При всем поэтическом складе натуры Эммануил обладал трезвым практическим умом и организаторской хваткой – когда дело касалось общественных интересов или нужно было помочь кому-то другому, не себе. Сказывался жизненный опыт, полученный им еще в Биробиджане, где ему приходилось решать самые фантастические, как всем представлялось, хозяйственные и организаторские задачи. Для него армейская жизнь не замыкалась наглухо в рамках уставов. Ничего страшного не было в том, чтобы в самые морозы при задержке их запасному полку зимнего обмундирования воспользоваться для утепления штатской одеждой, имевшейся на станционном складе. Он разведал этот склад – там хранились вещи мобилизованных на фронт. Конечно, в полку несколько нарушалась форма одежды. Но ведь только на время и для того, чтобы люди не заболели и можно было продолжать полным ходом боевую учебу, готовить для фронта пополнение…

Он взваливал на себя заботы, которые прямо к нему не относились, подставляя свои плечи там, где бездеятельные или нерасторопные начальники оставались в стороне. И если требовалось «пробить» что-либо необходимое для полка, Выдриган надеялся на своего Эму, как он его стал называть.


Эммануил жил внутренне покойно в те три-четыре месяца, когда, став офицером и адъютантом, входил в свою новую должность и положение. Только что произошло, наконец, долгожданное радостное событие на фронте – крепким контрударом отшибли немцев от столицы. Вспыхнула уверенность, что тяжкие военные поражения остались позади, в страшном и горестном сорок первом. Новый год начинался с важных перемен и в ходе войны, и в его собственной военной судьбе.

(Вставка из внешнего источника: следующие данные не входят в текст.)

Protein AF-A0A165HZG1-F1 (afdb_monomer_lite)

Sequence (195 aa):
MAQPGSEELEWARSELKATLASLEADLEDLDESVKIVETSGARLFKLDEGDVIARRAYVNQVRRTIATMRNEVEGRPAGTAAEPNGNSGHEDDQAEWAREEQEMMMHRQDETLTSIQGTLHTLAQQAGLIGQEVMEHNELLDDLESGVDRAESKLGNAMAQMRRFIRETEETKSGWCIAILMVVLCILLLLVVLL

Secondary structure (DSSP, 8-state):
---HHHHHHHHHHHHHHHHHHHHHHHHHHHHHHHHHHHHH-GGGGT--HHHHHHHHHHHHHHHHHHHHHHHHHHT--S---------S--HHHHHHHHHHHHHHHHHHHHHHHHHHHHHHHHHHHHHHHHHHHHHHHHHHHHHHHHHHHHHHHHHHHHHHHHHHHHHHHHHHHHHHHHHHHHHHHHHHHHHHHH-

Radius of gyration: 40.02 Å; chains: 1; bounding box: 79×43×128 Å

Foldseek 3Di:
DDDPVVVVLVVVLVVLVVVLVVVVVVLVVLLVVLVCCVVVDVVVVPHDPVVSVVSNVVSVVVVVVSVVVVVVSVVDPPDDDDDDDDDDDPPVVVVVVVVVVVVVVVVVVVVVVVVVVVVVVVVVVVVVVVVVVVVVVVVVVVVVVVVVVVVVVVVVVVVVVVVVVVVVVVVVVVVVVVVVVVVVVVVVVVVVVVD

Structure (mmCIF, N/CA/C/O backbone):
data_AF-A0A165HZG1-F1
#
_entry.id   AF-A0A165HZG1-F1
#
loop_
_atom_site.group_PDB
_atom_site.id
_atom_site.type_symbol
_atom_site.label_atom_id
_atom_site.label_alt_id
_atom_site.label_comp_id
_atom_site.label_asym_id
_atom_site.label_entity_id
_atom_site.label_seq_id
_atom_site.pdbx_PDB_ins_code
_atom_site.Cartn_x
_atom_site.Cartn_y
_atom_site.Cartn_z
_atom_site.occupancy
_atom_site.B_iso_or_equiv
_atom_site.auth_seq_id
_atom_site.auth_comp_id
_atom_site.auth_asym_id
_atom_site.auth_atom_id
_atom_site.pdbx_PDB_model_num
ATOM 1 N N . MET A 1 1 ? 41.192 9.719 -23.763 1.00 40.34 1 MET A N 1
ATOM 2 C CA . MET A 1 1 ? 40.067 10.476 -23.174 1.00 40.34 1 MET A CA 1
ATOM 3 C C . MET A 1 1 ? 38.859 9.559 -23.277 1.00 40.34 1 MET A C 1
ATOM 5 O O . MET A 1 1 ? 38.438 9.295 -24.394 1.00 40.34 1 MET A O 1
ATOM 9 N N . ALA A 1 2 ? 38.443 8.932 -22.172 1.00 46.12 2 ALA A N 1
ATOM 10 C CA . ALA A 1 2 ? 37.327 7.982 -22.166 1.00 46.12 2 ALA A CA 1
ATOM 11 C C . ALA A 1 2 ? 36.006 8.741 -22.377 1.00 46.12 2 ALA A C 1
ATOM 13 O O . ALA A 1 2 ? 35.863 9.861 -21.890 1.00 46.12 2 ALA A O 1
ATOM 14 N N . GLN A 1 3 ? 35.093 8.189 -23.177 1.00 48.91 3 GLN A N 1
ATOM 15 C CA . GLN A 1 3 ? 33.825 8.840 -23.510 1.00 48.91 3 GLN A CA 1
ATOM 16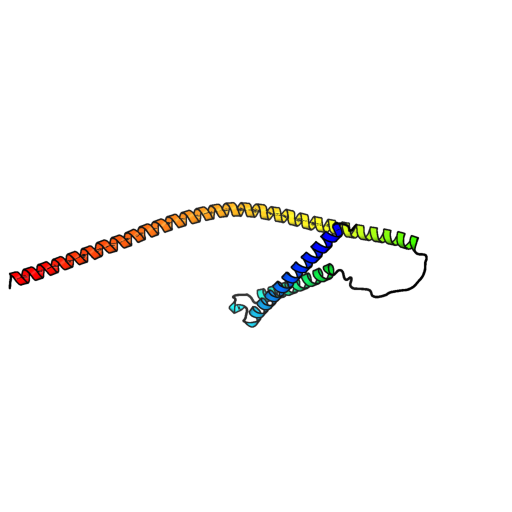 C C . GLN A 1 3 ? 32.867 8.743 -22.310 1.00 48.91 3 GLN A C 1
ATOM 18 O O . GLN A 1 3 ? 32.631 7.627 -21.847 1.00 48.91 3 GLN A O 1
ATOM 23 N N . PRO A 1 4 ? 32.261 9.851 -21.843 1.00 55.94 4 PRO A N 1
ATOM 24 C CA . PRO A 1 4 ? 31.365 9.852 -20.679 1.00 55.94 4 PRO A CA 1
ATOM 25 C C . PRO A 1 4 ? 30.158 8.910 -20.836 1.00 55.94 4 PRO A C 1
ATOM 27 O O . PRO A 1 4 ? 29.674 8.359 -19.858 1.00 55.94 4 PRO A O 1
ATOM 30 N N . GLY A 1 5 ? 29.721 8.625 -22.070 1.00 58.47 5 GLY A N 1
ATOM 31 C CA . GLY A 1 5 ? 28.657 7.646 -22.325 1.00 58.47 5 GLY A CA 1
ATOM 32 C C . GLY A 1 5 ? 29.024 6.193 -21.989 1.00 58.47 5 GLY A C 1
ATOM 33 O O . GLY A 1 5 ? 28.131 5.391 -21.750 1.00 58.47 5 GLY A O 1
ATOM 34 N N . SER A 1 6 ? 30.316 5.844 -21.942 1.00 68.06 6 SER A N 1
ATOM 35 C CA . SER A 1 6 ? 30.755 4.489 -21.571 1.00 68.06 6 SER A CA 1
ATOM 36 C C . SER A 1 6 ? 30.676 4.237 -20.065 1.00 68.06 6 SER A C 1
ATOM 38 O O . SER A 1 6 ? 30.317 3.141 -19.652 1.00 68.06 6 SER A O 1
ATOM 40 N N . GLU A 1 7 ? 30.943 5.260 -19.251 1.00 80.19 7 GLU A N 1
ATOM 41 C CA . GLU A 1 7 ? 30.866 5.165 -17.790 1.00 80.19 7 GLU A CA 1
ATOM 42 C C . GLU A 1 7 ? 29.407 5.093 -17.321 1.00 80.19 7 GLU A C 1
ATOM 44 O O . GLU A 1 7 ? 29.076 4.253 -16.489 1.00 80.19 7 GLU A O 1
ATOM 49 N N . GLU A 1 8 ? 28.521 5.891 -17.925 1.00 80.06 8 GLU A N 1
ATOM 50 C CA . GLU A 1 8 ? 27.073 5.844 -17.668 1.00 80.06 8 GLU A CA 1
ATOM 51 C C . GLU A 1 8 ? 26.450 4.502 -18.092 1.00 80.06 8 GLU A C 1
ATOM 53 O O . GLU A 1 8 ? 25.619 3.945 -17.374 1.00 80.06 8 GLU A O 1
ATOM 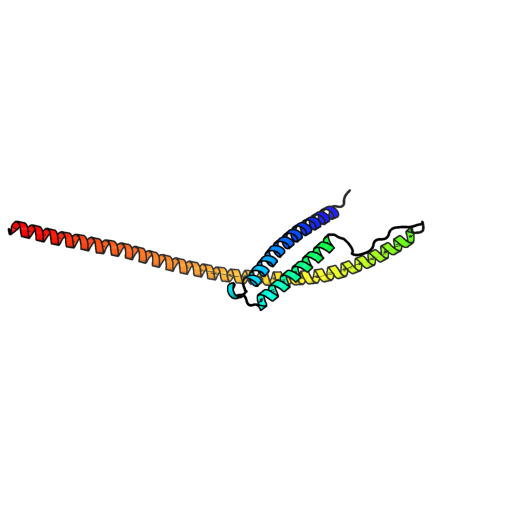58 N N . LEU A 1 9 ? 26.876 3.937 -19.231 1.00 79.06 9 LEU A N 1
ATOM 59 C CA . LEU A 1 9 ? 26.410 2.628 -19.703 1.00 79.06 9 LEU A CA 1
ATOM 60 C C . LEU A 1 9 ? 26.873 1.491 -18.778 1.00 79.06 9 LEU A C 1
ATOM 62 O O . LEU A 1 9 ? 26.082 0.610 -18.444 1.00 79.06 9 LEU A O 1
ATOM 66 N N . GLU A 1 10 ? 28.137 1.504 -18.351 1.00 82.88 10 GLU A N 1
ATOM 67 C CA . GLU A 1 10 ? 28.675 0.516 -17.407 1.00 82.88 10 GLU A CA 1
ATOM 68 C C . GLU A 1 10 ? 28.013 0.632 -16.027 1.00 82.88 10 GLU A C 1
ATOM 70 O O . GLU A 1 10 ? 27.673 -0.388 -15.422 1.00 82.88 10 GLU A O 1
ATOM 75 N N . TRP A 1 11 ? 27.746 1.855 -15.556 1.00 86.44 11 TRP A N 1
ATOM 76 C CA . TRP A 1 11 ? 26.990 2.086 -14.326 1.00 86.44 11 TRP A CA 1
ATOM 77 C C . TRP A 1 11 ? 25.561 1.543 -14.434 1.00 86.44 11 TRP A C 1
ATOM 79 O O . TRP A 1 11 ? 25.158 0.727 -13.605 1.00 86.44 11 TRP A O 1
ATOM 89 N N . ALA A 1 12 ? 24.828 1.892 -15.496 1.00 85.12 12 ALA A N 1
ATOM 90 C CA . ALA A 1 12 ? 23.467 1.408 -15.729 1.00 85.12 12 ALA A CA 1
ATOM 91 C C . ALA A 1 12 ? 23.409 -0.124 -15.857 1.00 85.12 12 ALA A C 1
ATOM 93 O O . ALA A 1 12 ? 22.501 -0.770 -15.334 1.00 85.12 12 ALA A O 1
ATOM 94 N N . ARG A 1 13 ? 24.408 -0.733 -16.505 1.00 86.75 13 ARG A N 1
ATOM 95 C CA . ARG A 1 13 ? 24.547 -2.190 -16.620 1.00 86.75 13 ARG A CA 1
ATOM 96 C C . ARG A 1 13 ? 24.807 -2.846 -15.266 1.00 86.75 13 ARG A C 1
ATOM 98 O O . ARG A 1 13 ? 24.256 -3.911 -14.989 1.00 86.75 13 ARG A O 1
ATOM 105 N N . SER A 1 14 ? 25.658 -2.246 -14.438 1.00 88.31 14 SER A N 1
ATOM 106 C CA . SER A 1 14 ? 25.942 -2.734 -13.087 1.00 88.31 14 SER A CA 1
ATOM 107 C C . SER A 1 14 ? 24.710 -2.631 -12.186 1.00 88.31 14 SER A C 1
ATOM 109 O O . SER A 1 14 ? 24.402 -3.579 -11.465 1.00 88.31 14 SER A O 1
ATOM 111 N N . GLU A 1 15 ? 23.972 -1.526 -12.272 1.00 91.56 15 GLU A N 1
ATOM 112 C CA . GLU A 1 15 ? 22.734 -1.304 -11.521 1.00 91.56 15 GLU A CA 1
ATOM 113 C C . GLU A 1 15 ? 21.639 -2.298 -11.937 1.00 91.56 15 GLU A C 1
ATOM 115 O O . GLU A 1 15 ? 20.993 -2.933 -11.101 1.00 91.56 15 GLU A O 1
ATOM 120 N N . LEU A 1 16 ? 21.485 -2.538 -13.243 1.00 90.00 16 LEU A N 1
ATOM 121 C CA . LEU A 1 16 ? 20.552 -3.538 -13.759 1.00 90.00 16 LEU A CA 1
ATOM 122 C C . LEU A 1 16 ? 20.915 -4.959 -13.294 1.00 90.00 16 LEU A C 1
ATOM 124 O O . LEU A 1 16 ? 20.038 -5.745 -12.955 1.00 90.00 16 LEU A O 1
ATOM 128 N N . LYS A 1 17 ? 22.204 -5.302 -13.201 1.00 89.81 17 LYS A N 1
ATOM 129 C CA . LYS A 1 17 ? 22.632 -6.593 -12.632 1.00 89.81 17 LYS A CA 1
ATOM 130 C C . LYS A 1 17 ? 22.303 -6.711 -11.146 1.00 89.81 17 LYS A C 1
ATOM 132 O O . LYS A 1 17 ? 21.870 -7.776 -10.713 1.00 89.81 17 LYS A O 1
ATOM 137 N N . ALA A 1 18 ? 22.508 -5.645 -10.375 1.00 92.44 18 ALA A N 1
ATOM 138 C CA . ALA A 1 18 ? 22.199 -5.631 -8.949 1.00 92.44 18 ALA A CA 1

Он энергично вырабатывал в себе армейского командира. Образец был у него перед глазами, и все стороны полковой жизни были открыты перед ним. Так предоставилась ему давно желанная возможность приобщиться по-настоящему к армейской службе. И Эммануил полностью обрел себя в ней, слился с нею. Все это помогло ему преодолеть то отупение, которое охватило его, необученного ополченца, после трагедии октябрьско-ноябрьского отступления к Москве.

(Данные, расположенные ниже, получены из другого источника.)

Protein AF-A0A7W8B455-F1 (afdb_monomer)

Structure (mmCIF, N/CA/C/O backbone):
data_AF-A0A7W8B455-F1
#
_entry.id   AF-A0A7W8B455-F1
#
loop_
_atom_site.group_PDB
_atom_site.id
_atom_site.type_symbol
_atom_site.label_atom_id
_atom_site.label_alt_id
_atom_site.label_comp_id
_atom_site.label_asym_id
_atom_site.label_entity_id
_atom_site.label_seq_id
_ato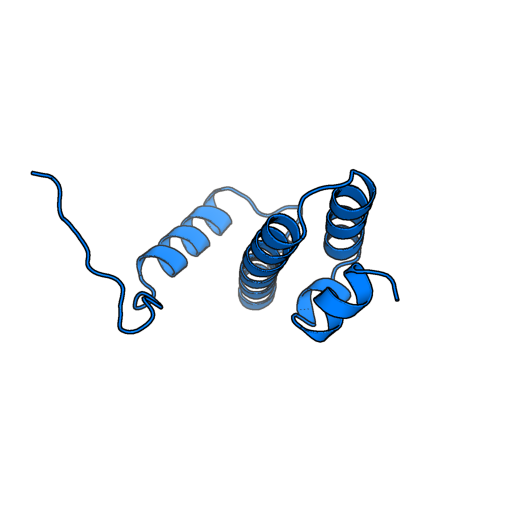m_site.pdbx_PDB_ins_code
_atom_site.Cartn_x
_atom_site.Cartn_y
_atom_site.Cartn_z
_atom_site.occupancy
_atom_site.B_iso_or_equiv
_atom_site.auth_seq_id
_atom_site.auth_comp_id
_atom_site.auth_asym_id
_atom_site.auth_atom_id
_atom_site.pdbx_PDB_model_num
ATOM 1 N N . MET A 1 1 ? 20.193 5.948 -5.266 1.00 50.91 1 MET A N 1
ATOM 2 C CA . MET A 1 1 ? 19.180 5.854 -4.189 1.00 50.91 1 MET A CA 1
ATOM 3 C C . MET A 1 1 ? 18.036 5.007 -4.718 1.00 50.91 1 MET A C 1
ATOM 5 O O . MET A 1 1 ? 17.496 5.375 -5.753 1.00 50.91 1 MET A O 1
ATOM 9 N N . SER A 1 2 ? 17.720 3.865 -4.101 1.00 63.81 2 SER A N 1
ATOM 10 C CA . SER A 1 2 ? 16.631 2.992 -4.570 1.00 63.81 2 SER A CA 1
ATOM 11 C C . SER A 1 2 ? 15.293 3.735 -4.543 1.00 63.81 2 SER A C 1
ATOM 13 O O . SER A 1 2 ? 15.009 4.449 -3.580 1.00 63.81 2 SER A O 1
ATOM 15 N N . GLY A 1 3 ? 14.465 3.580 -5.583 1.00 66.75 3 GLY A N 1
ATOM 16 C CA . GLY A 1 3 ? 13.180 4.287 -5.710 1.00 66.75 3 GLY A CA 1
ATOM 17 C C . GLY A 1 3 ? 12.267 4.108 -4.491 1.00 66.75 3 GLY A C 1
ATOM 18 O O . GLY A 1 3 ? 11.609 5.053 -4.061 1.00 66.75 3 GLY A O 1
ATOM 19 N N . THR A 1 4 ? 12.320 2.940 -3.848 1.00 71.44 4 THR A N 1
ATOM 20 C CA . THR A 1 4 ? 11.576 2.623 -2.621 1.00 71.44 4 THR A CA 1
ATOM 21 C C . THR A 1 4 ? 11.910 3.554 -1.450 1.00 71.44 4 THR A C 1
ATOM 23 O O . THR A 1 4 ? 11.002 3.966 -0.734 1.00 71.44 4 THR A O 1
ATOM 26 N N . THR A 1 5 ? 13.170 3.970 -1.278 1.00 76.31 5 THR A N 1
ATOM 27 C CA . THR A 1 5 ? 13.582 4.893 -0.200 1.00 76.31 5 THR A CA 1
ATOM 28 C C . THR A 1 5 ? 12.959 6.284 -0.362 1.00 76.31 5 THR A C 1
ATOM 30 O O . THR A 1 5 ? 12.653 6.956 0.620 1.00 76.31 5 THR A O 1
ATOM 33 N N . VAL A 1 6 ? 12.723 6.719 -1.604 1.00 84.06 6 VAL A N 1
ATOM 34 C CA . VAL A 1 6 ? 12.034 7.987 -1.890 1.00 84.06 6 VAL A CA 1
ATOM 35 C C . VAL A 1 6 ? 10.542 7.873 -1.557 1.00 84.06 6 VAL A C 1
ATOM 37 O O . VAL A 1 6 ? 9.962 8.787 -0.968 1.00 84.06 6 VAL A O 1
ATOM 40 N N . LEU A 1 7 ? 9.919 6.734 -1.877 1.00 88.81 7 LEU A N 1
ATOM 41 C CA . LEU A 1 7 ? 8.501 6.487 -1.600 1.00 88.81 7 LEU A CA 1
ATOM 42 C C . LEU A 1 7 ? 8.213 6.379 -0.100 1.00 88.81 7 LEU A C 1
ATOM 44 O O . LEU A 1 7 ? 7.202 6.912 0.348 1.00 88.81 7 LEU A O 1
ATOM 48 N N . THR A 1 8 ? 9.089 5.747 0.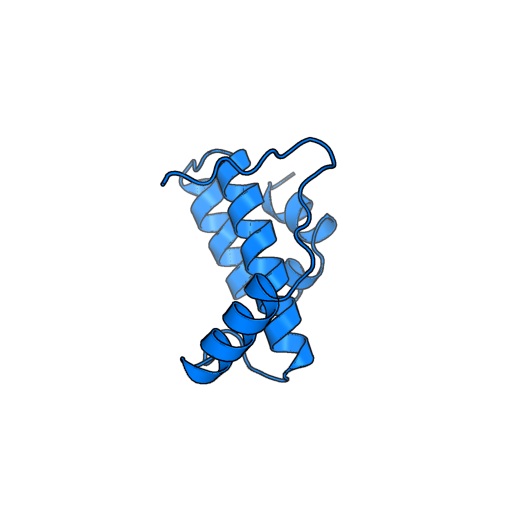685 1.00 87.75 8 THR A N 1
ATOM 49 C CA . THR A 1 8 ? 8.929 5.669 2.147 1.00 87.75 8 THR A CA 1
ATOM 50 C C . THR A 1 8 ? 9.157 7.017 2.830 1.00 87.75 8 THR A C 1
ATOM 52 O O . THR A 1 8 ? 8.495 7.300 3.824 1.00 87.75 8 THR A O 1
ATOM 55 N N . GLY A 1 9 ? 10.003 7.891 2.277 1.00 89.44 9 GLY A N 1
ATOM 56 C CA . GLY A 1 9 ? 10.101 9.285 2.725 1.00 89.44 9 GLY A CA 1
ATOM 57 C C . GLY A 1 9 ? 8.821 10.087 2.451 1.00 89.44 9 GLY A C 1
ATOM 58 O O . GLY A 1 9 ? 8.345 10.820 3.314 1.00 89.44 9 GLY A O 1
ATOM 59 N N . LYS A 1 10 ? 8.225 9.912 1.264 1.00 92.94 10 LYS A N 1
ATOM 60 C CA . LYS A 1 10 ? 6.978 10.584 0.852 1.00 92.94 10 LYS A CA 1
ATOM 61 C C . LYS A 1 10 ? 5.739 10.051 1.582 1.00 92.94 10 LYS A C 1
ATOM 63 O O . LYS A 1 10 ? 4.847 10.823 1.926 1.00 92.94 10 LYS A O 1
ATOM 68 N N . TRP A 1 11 ? 5.686 8.745 1.832 1.00 95.94 11 TRP A N 1
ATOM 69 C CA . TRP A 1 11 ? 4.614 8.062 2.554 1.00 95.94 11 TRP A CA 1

И здесь, в полку, он прошел столь понадобившийся ему потом практический «курс военных наук». Запасная бригада готовила для фронта сержантов, и он был удовлетворен приносимой им пользой: «Чувствую я себя хорошо и искренне доволен, что я в армии и посильно помогаю борьбе с противником. Особенно это чувство укрепилось во мне после пятидневного пребывания в Москве… Нет, каждый мыслящий человек должен теперь быть в армии, если только он не женщина и не баба», – написал Эммануил жене.

Служебные обязанности, не умножай он их собственной активностью, оставляли бы ему немало свободного времени. Но это не соответствовало его характеру и понятию долга, а кроме того, свободное время сейчас тяготило бы его и по тому вдруг обозначившемуся внутреннему разладу, который касался самого сокровенного – его литературного творчества. Потребность творчества не исчезла, нет, и тоска по своим писаньям, оборванным войной, накатывалась на него с неподвластной силой. Возникали и новые замыслы. Но внезапно у него пропала всегдашняя способность писать: сама эта способность уверенного воплощения мысли в слове как бы отделилась от него, отлетела, быть может, куда-то недалеко и ненадолго, но ее не было. И полковой круговорот с утра до ночи помогал ему уживаться с самим собой.

В то же время, захваченный новыми для него обязанностями, Эммануил постоянно вспоминал своих товарищей по ополчению, переживал их судьбу, пытался осмыслить происшедшее. При отступлении и потом, в запасной бригаде, он мучительно тревожился о Шуре Девяткиной – не попала ли она в руки немцев, самоотверженно спасая раненых. Он неотвязно думал о ней, спрашивал о ней в письмах своего друга по ополчению. «Ты не можешь даже представить себе, как она не выходит у меня из головы. Мне тяжело представить себе, что произошло, если она оказалась в плену. Это почти как любовь, и, конечно, не любовь, а сожаление. И еще что-то», – писал он из Шуи Д. Данину. Но разве всегда точно определишь свои чувства? В глубине души Эммануил верил, что он пророк. И поскольку он предсказывал ей орден, он долго искал ее имя во всех газетах, прежде всего в списках награжденных. Не находил. И все-таки надеялся на свое пророчество, на то, что она жива.